Ticks are very prevalent in our region and, since they can transmit serious diseases, they are one of the biggest potential health threats one may encounter while enjoying the outdoors. Not only do some ticks carry Lyme disease, but also Rocky Mountain spotted fever, anaplasmosis, babesiosis, and other diseases. Furthermore, it is suspected that the bite of a Lone Star Tick can trigger an allergy to red meat.
Often ticks are described as being about the size of a period at the end of a sentence. That’s true sometimes but not always.

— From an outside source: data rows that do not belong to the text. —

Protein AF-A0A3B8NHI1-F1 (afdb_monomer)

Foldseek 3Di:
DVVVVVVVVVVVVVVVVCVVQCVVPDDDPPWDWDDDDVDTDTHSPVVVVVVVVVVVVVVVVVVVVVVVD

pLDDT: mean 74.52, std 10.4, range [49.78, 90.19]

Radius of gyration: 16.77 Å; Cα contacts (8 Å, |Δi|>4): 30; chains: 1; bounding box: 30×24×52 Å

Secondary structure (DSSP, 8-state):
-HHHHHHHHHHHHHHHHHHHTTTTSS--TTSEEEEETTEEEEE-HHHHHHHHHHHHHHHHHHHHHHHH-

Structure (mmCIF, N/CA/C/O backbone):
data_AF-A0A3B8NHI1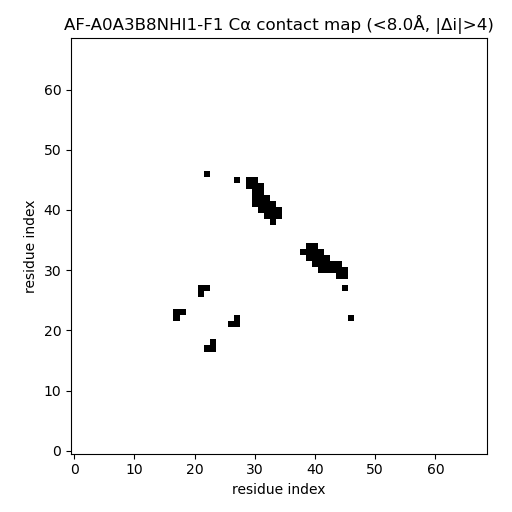-F1
#
_entry.id   AF-A0A3B8NHI1-F1
#
loop_
_atom_site.group_PDB
_atom_site.id
_atom_site.type_symbol
_atom_site.label_atom_id
_atom_site.label_alt_id
_atom_site.label_comp_id
_atom_site.label_asym_id
_atom_site.label_entity_id
_atom_site.label_seq_id
_atom_site.pdbx_PDB_ins_code
_atom_site.Cartn_x
_atom_site.Cartn_y
_atom_site.Cartn_z
_atom_site.occupancy
_atom_site.B_iso_or_equiv
_atom_site.auth_seq_id
_atom_site.auth_comp_id
_atom_site.auth_asym_id
_atom_site.auth_atom_id
_atom_site.pdbx_PDB_model_num
ATOM 1 N N . MET A 1 1 ? 14.699 11.423 -18.063 1.00 61.84 1 MET A N 1
ATOM 2 C CA . MET A 1 1 ? 13.634 12.328 -17.573 1.00 61.84 1 MET A CA 1
ATOM 3 C C . MET A 1 1 ? 12.223 11.754 -17.741 1.00 61.84 1 MET A C 1
ATOM 5 O O . MET A 1 1 ? 11.487 11.752 -16.768 1.00 61.84 1 MET A O 1
ATOM 9 N N . ILE A 1 2 ? 11.858 11.166 -18.888 1.00 76.44 2 ILE A N 1
ATOM 10 C CA . ILE A 1 2 ? 10.493 10.643 -19.149 1.00 76.44 2 ILE A CA 1
ATOM 11 C C . ILE A 1 2 ? 10.023 9.535 -18.181 1.00 76.44 2 ILE A C 1
ATOM 13 O O . ILE A 1 2 ? 8.868 9.533 -17.767 1.00 76.44 2 ILE A O 1
ATOM 17 N N . ARG A 1 3 ? 10.919 8.639 -17.739 1.00 77.00 3 ARG A N 1
ATOM 18 C CA . ARG A 1 3 ? 10.592 7.547 -16.793 1.00 77.00 3 ARG A CA 1
ATOM 19 C C . ARG A 1 3 ? 10.012 8.040 -15.459 1.00 77.00 3 ARG A C 1
ATOM 21 O O . ARG A 1 3 ? 9.164 7.374 -14.878 1.00 77.00 3 ARG A O 1
ATOM 28 N N . PHE A 1 4 ? 10.442 9.216 -15.005 1.00 73.88 4 PHE A N 1
ATOM 29 C CA . PHE A 1 4 ? 9.969 9.814 -13.757 1.00 73.88 4 PHE A CA 1
ATOM 30 C C . PHE A 1 4 ? 8.553 10.387 -13.903 1.00 73.88 4 PHE A C 1
ATOM 32 O O . PHE A 1 4 ? 7.724 10.210 -13.018 1.00 73.88 4 PHE A O 1
ATOM 39 N N . GLY A 1 5 ? 8.256 11.003 -15.053 1.00 79.56 5 GLY A N 1
ATOM 40 C CA . GLY A 1 5 ? 6.916 11.506 -15.365 1.00 79.56 5 GLY A CA 1
ATOM 41 C C . GLY A 1 5 ? 5.887 10.380 -15.465 1.00 79.56 5 GLY A C 1
ATOM 42 O O . GLY A 1 5 ? 4.811 10.477 -14.886 1.00 79.56 5 GLY A O 1
ATOM 43 N N . VAL A 1 6 ? 6.249 9.270 -16.114 1.00 79.69 6 VAL A N 1
ATOM 44 C CA . VAL A 1 6 ? 5.377 8.087 -16.200 1.00 79.69 6 VAL A CA 1
ATOM 45 C C . VAL A 1 6 ? 5.124 7.482 -14.815 1.00 79.69 6 VAL A C 1
ATOM 47 O O . VAL A 1 6 ? 3.978 7.187 -14.484 1.00 79.69 6 VAL A O 1
ATOM 50 N N . ALA A 1 7 ? 6.155 7.359 -13.971 1.00 76.56 7 ALA A N 1
ATOM 51 C CA . ALA A 1 7 ? 5.994 6.870 -12.601 1.00 76.56 7 ALA A CA 1
ATOM 52 C C . ALA A 1 7 ? 5.056 7.766 -11.770 1.00 76.56 7 ALA A C 1
ATOM 54 O O . ALA A 1 7 ? 4.182 7.258 -11.070 1.00 76.56 7 ALA A O 1
ATOM 55 N N . LEU A 1 8 ? 5.184 9.091 -11.894 1.00 82.25 8 LEU A N 1
ATOM 56 C CA . LEU A 1 8 ? 4.333 10.051 -11.190 1.00 82.25 8 LEU A CA 1
ATOM 57 C C . LEU A 1 8 ? 2.859 9.939 -11.615 1.00 82.25 8 LEU A C 1
ATOM 59 O O . LEU A 1 8 ? 1.972 9.964 -10.764 1.00 82.25 8 LEU A O 1
ATOM 63 N N . VAL A 1 9 ? 2.594 9.770 -12.915 1.00 84.31 9 VAL A N 1
ATOM 64 C CA . VAL A 1 9 ? 1.231 9.578 -13.441 1.00 84.31 9 VAL A CA 1
ATOM 65 C C . VAL A 1 9 ? 0.622 8.281 -12.910 1.00 84.31 9 VAL A C 1
ATOM 67 O O . VAL A 1 9 ? -0.523 8.289 -12.464 1.00 84.31 9 VAL A O 1
ATOM 70 N N . ILE A 1 10 ? 1.385 7.185 -12.889 1.00 80.12 10 ILE A N 1
ATOM 71 C CA . ILE A 1 10 ? 0.915 5.899 -12.35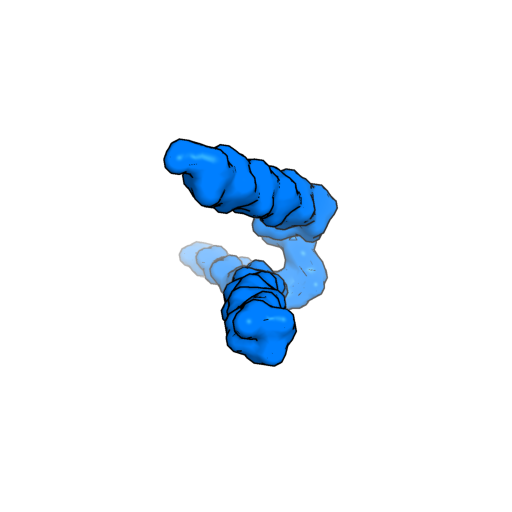3 1.00 80.12 10 ILE A CA 1
ATOM 72 C C . ILE A 1 10 ? 0.571 6.032 -10.865 1.00 80.12 10 ILE A C 1
ATOM 74 O O . ILE A 1 10 ? -0.516 5.632 -10.455 1.00 80.12 10 ILE A O 1
ATOM 78 N N . VAL A 1 11 ? 1.447 6.651 -10.067 1.00 78.38 11 VAL A N 1
ATOM 79 C CA . VAL A 1 11 ? 1.193 6.895 -8.637 1.00 78.38 11 VAL A CA 1
ATOM 80 C C . VAL A 1 11 ? -0.046 7.772 -8.439 1.00 78.38 11 VAL A C 1
ATOM 82 O O . VAL A 1 11 ? -0.886 7.449 -7.605 1.00 78.38 11 VAL A O 1
ATOM 85 N N . GLY A 1 12 ? -0.215 8.833 -9.233 1.00 80.94 12 GLY A N 1
ATOM 86 C CA . GLY A 1 12 ? -1.389 9.707 -9.169 1.00 80.94 12 GLY A CA 1
ATOM 87 C C . GLY A 1 12 ? -2.701 8.995 -9.519 1.00 80.94 12 GLY A C 1
ATOM 88 O O . GLY A 1 12 ? -3.705 9.182 -8.832 1.00 80.94 12 GLY A O 1
ATOM 89 N N . VAL A 1 13 ? -2.694 8.132 -10.539 1.00 79.44 13 VAL A N 1
ATOM 90 C CA . VAL A 1 13 ? -3.863 7.326 -10.933 1.00 79.44 13 VAL A CA 1
ATOM 91 C C . VAL A 1 13 ? -4.207 6.297 -9.858 1.00 79.44 13 VAL A C 1
ATOM 93 O O . VAL A 1 13 ? -5.376 6.163 -9.498 1.00 79.44 13 VAL A O 1
ATOM 96 N N . VAL A 1 14 ? -3.202 5.625 -9.291 1.00 73.94 14 VAL A N 1
ATOM 97 C CA . VAL A 1 14 ? -3.379 4.709 -8.156 1.00 73.94 14 VAL A CA 1
ATOM 98 C C . VAL A 1 14 ? -3.984 5.461 -6.969 1.00 73.94 14 VAL A C 1
ATOM 100 O O . VAL A 1 14 ? -4.983 5.016 -6.416 1.00 73.94 14 VAL A O 1
AT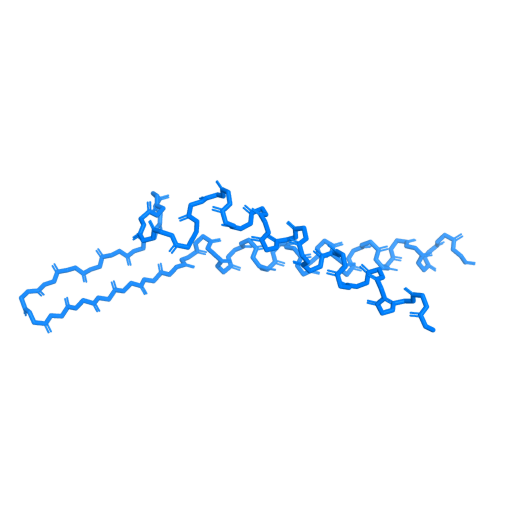OM 103 N N . PHE A 1 15 ? -3.477 6.648 -6.634 1.00 71.25 15 PHE A N 1
ATOM 104 C CA . PHE A 1 15 ? -3.993 7.460 -5.530 1.00 71.25 15 PHE A CA 1
ATOM 105 C C . PHE A 1 15 ? -5.449 7.914 -5.746 1.00 71.25 15 PHE A C 1
ATOM 107 O O . PHE A 1 15 ? -6.260 7.877 -4.820 1.00 71.25 15 PHE A O 1
ATOM 114 N N . LEU A 1 16 ? -5.818 8.290 -6.976 1.00 74.12 16 LEU A N 1
ATOM 115 C CA . LEU A 1 16 ? -7.199 8.620 -7.354 1.00 74.12 16 LEU A CA 1
ATOM 116 C C . LEU A 1 16 ? -8.137 7.411 -7.260 1.00 74.12 16 LEU A C 1
ATOM 118 O O . LEU A 1 16 ? -9.257 7.549 -6.768 1.00 74.12 16 LEU A O 1
ATOM 122 N N . LEU A 1 17 ? -7.685 6.235 -7.699 1.00 66.62 17 LEU A N 1
ATOM 123 C CA . LEU A 1 17 ? -8.438 4.986 -7.581 1.00 66.62 17 LEU A CA 1
ATOM 124 C C . LEU A 1 17 ? -8.632 4.598 -6.110 1.00 66.62 17 LEU A C 1
ATOM 126 O O . LEU A 1 17 ? -9.761 4.318 -5.719 1.00 66.62 17 LEU A O 1
ATOM 130 N N . LEU A 1 18 ? -7.583 4.694 -5.283 1.00 64.06 18 LEU A N 1
ATOM 131 C CA . LEU A 1 18 ? -7.649 4.465 -3.832 1.00 64.06 18 LEU A CA 1
ATOM 132 C C . LEU A 1 18 ? -8.603 5.443 -3.129 1.00 64.06 18 LEU A C 1
ATOM 134 O O . LEU A 1 18 ? -9.333 5.064 -2.215 1.00 64.06 18 LEU A O 1
ATOM 138 N N . LYS A 1 19 ? -8.638 6.708 -3.562 1.00 63.12 19 LYS A N 1
ATOM 139 C CA . LYS A 1 19 ? -9.602 7.688 -3.047 1.00 63.12 19 LYS A CA 1
ATOM 140 C C . LYS A 1 19 ? -11.039 7.325 -3.444 1.00 63.12 19 LYS A C 1
ATOM 142 O O . LYS A 1 19 ? -11.959 7.512 -2.652 1.00 63.12 19 LYS A O 1
ATOM 147 N N . ARG A 1 20 ? -11.242 6.805 -4.660 1.00 61.88 20 ARG A N 1
ATOM 148 C CA . ARG A 1 20 ? -12.565 6.463 -5.210 1.00 61.88 20 ARG A CA 1
ATOM 149 C C . ARG A 1 20 ? -13.146 5.172 -4.629 1.00 61.88 20 ARG A C 1
ATOM 151 O O . ARG A 1 20 ? -14.363 5.052 -4.562 1.00 61.88 20 ARG A O 1
ATOM 158 N N . THR A 1 21 ? -12.311 4.243 -4.168 1.00 59.22 21 THR A N 1
ATOM 159 C CA . THR A 1 21 ? -12.746 3.002 -3.502 1.00 59.22 21 THR A CA 1
ATOM 160 C C . THR A 1 21 ? -13.161 3.200 -2.040 1.00 59.22 21 THR A C 1
ATOM 162 O O . THR A 1 21 ? -13.463 2.224 -1.363 1.00 59.22 21 THR A O 1
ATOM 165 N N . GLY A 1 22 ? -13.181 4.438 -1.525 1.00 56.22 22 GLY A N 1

As ticks progress through a 3-stage life cycle they grow substantially larger. So, depending on the time of year, you will encounter different size ticks. Also, tick activity changes over time. So the risk level varies throughout the year. In order to help recognize ticks, it’s useful to know about their life cycle. Figure 1 shows the life cycle for the black-legged tick, also called the deer tick.
Stage-1: In May each adult female will lay several thousand eggs. Tiny larvae hatch in July. They’re only 1/32 inch long.
Larvae immediately begin searching for their first host, often bitting either a mouse or bird. Bacteria can be picked up during this first blood meal.
During each stage ticks only bite once. Therefore larvae don’t transmit infection. So they are not a major concern.
In September larvae go dormant until May of the following year.
Stage-2: In May the larvae from the previous year transform into nymphs that are 1/16 inch long.
May is one of the peak times to be bitten by a tick. That’s because the hungry nymphs are actively searching for an animal to bite.
As summer progresses more nymphs have found a host already and the tick danger drops.
Finally, in September, ticks become uncommon as they are busy transforming.
Stage-3: In October large adult ticks emerge. They’re 1/8 inch long. The hungry adults begin searching for a meal.
October is another peak month for tick bites. Adult ticks are more likely to carry infection. They are active between October and May of the following year.
Ticks can be active in winter if the temperature is above 40F.
Figure 2 shows the relative tick danger level over the course of a year.
*** The best way to avoid getting sick is to avoid being bitten. ***
Permethrin, an insecticide, is an excellent defense against ticks. It must be applied to clothing hours in advance, so plan accordingly.
Light colored clothing gives you an advantage to see a tick on you. There are several alternatives to Permethrin such as DEET, Picaridin and Oil of eucalyptus.
*** It’s always a good idea to perform a tick check upon returning home. ***
One sneaky habit of ticks is to ride home on your clothing. Dry heat from a clothes dryer can kill them.
Ticks like water, even soapy water. Scientists found that 80% of ticks survived a trip through a washing machine!
If you do find a tick here’s how to deal with it. First, if it’s not embedded in your skin, adhesive tape is a handy way to capture it and seal it up.
If it is embedded then use small tweezers, grip the tick as close to the skin as possible and pull until it comes out.
Avoid squeezing the body because that forces fluids out which may be infectious.
It is believed that if the tick is removed within 24 hours the chances of bacterial infection are small.
Until recently bacterial infection was all we had to worry about. But, in 2010 ticks were found to carry the Powassan virus.
The virus can be transmitted almost instantly. And it can cause dangerous encephalitis.
So far there are no reported cases of this virus in Maryland.
—— Additional information ——
* You usually don’t feel a tick bite because ticks inject an anesthetic that numbs the area. They also inject an anti-coagulant and an immunosuppressant.
* Mature ticks have 8 legs, like a spider. And, in fact, ticks are related to spiders. However larvae only have 6 legs.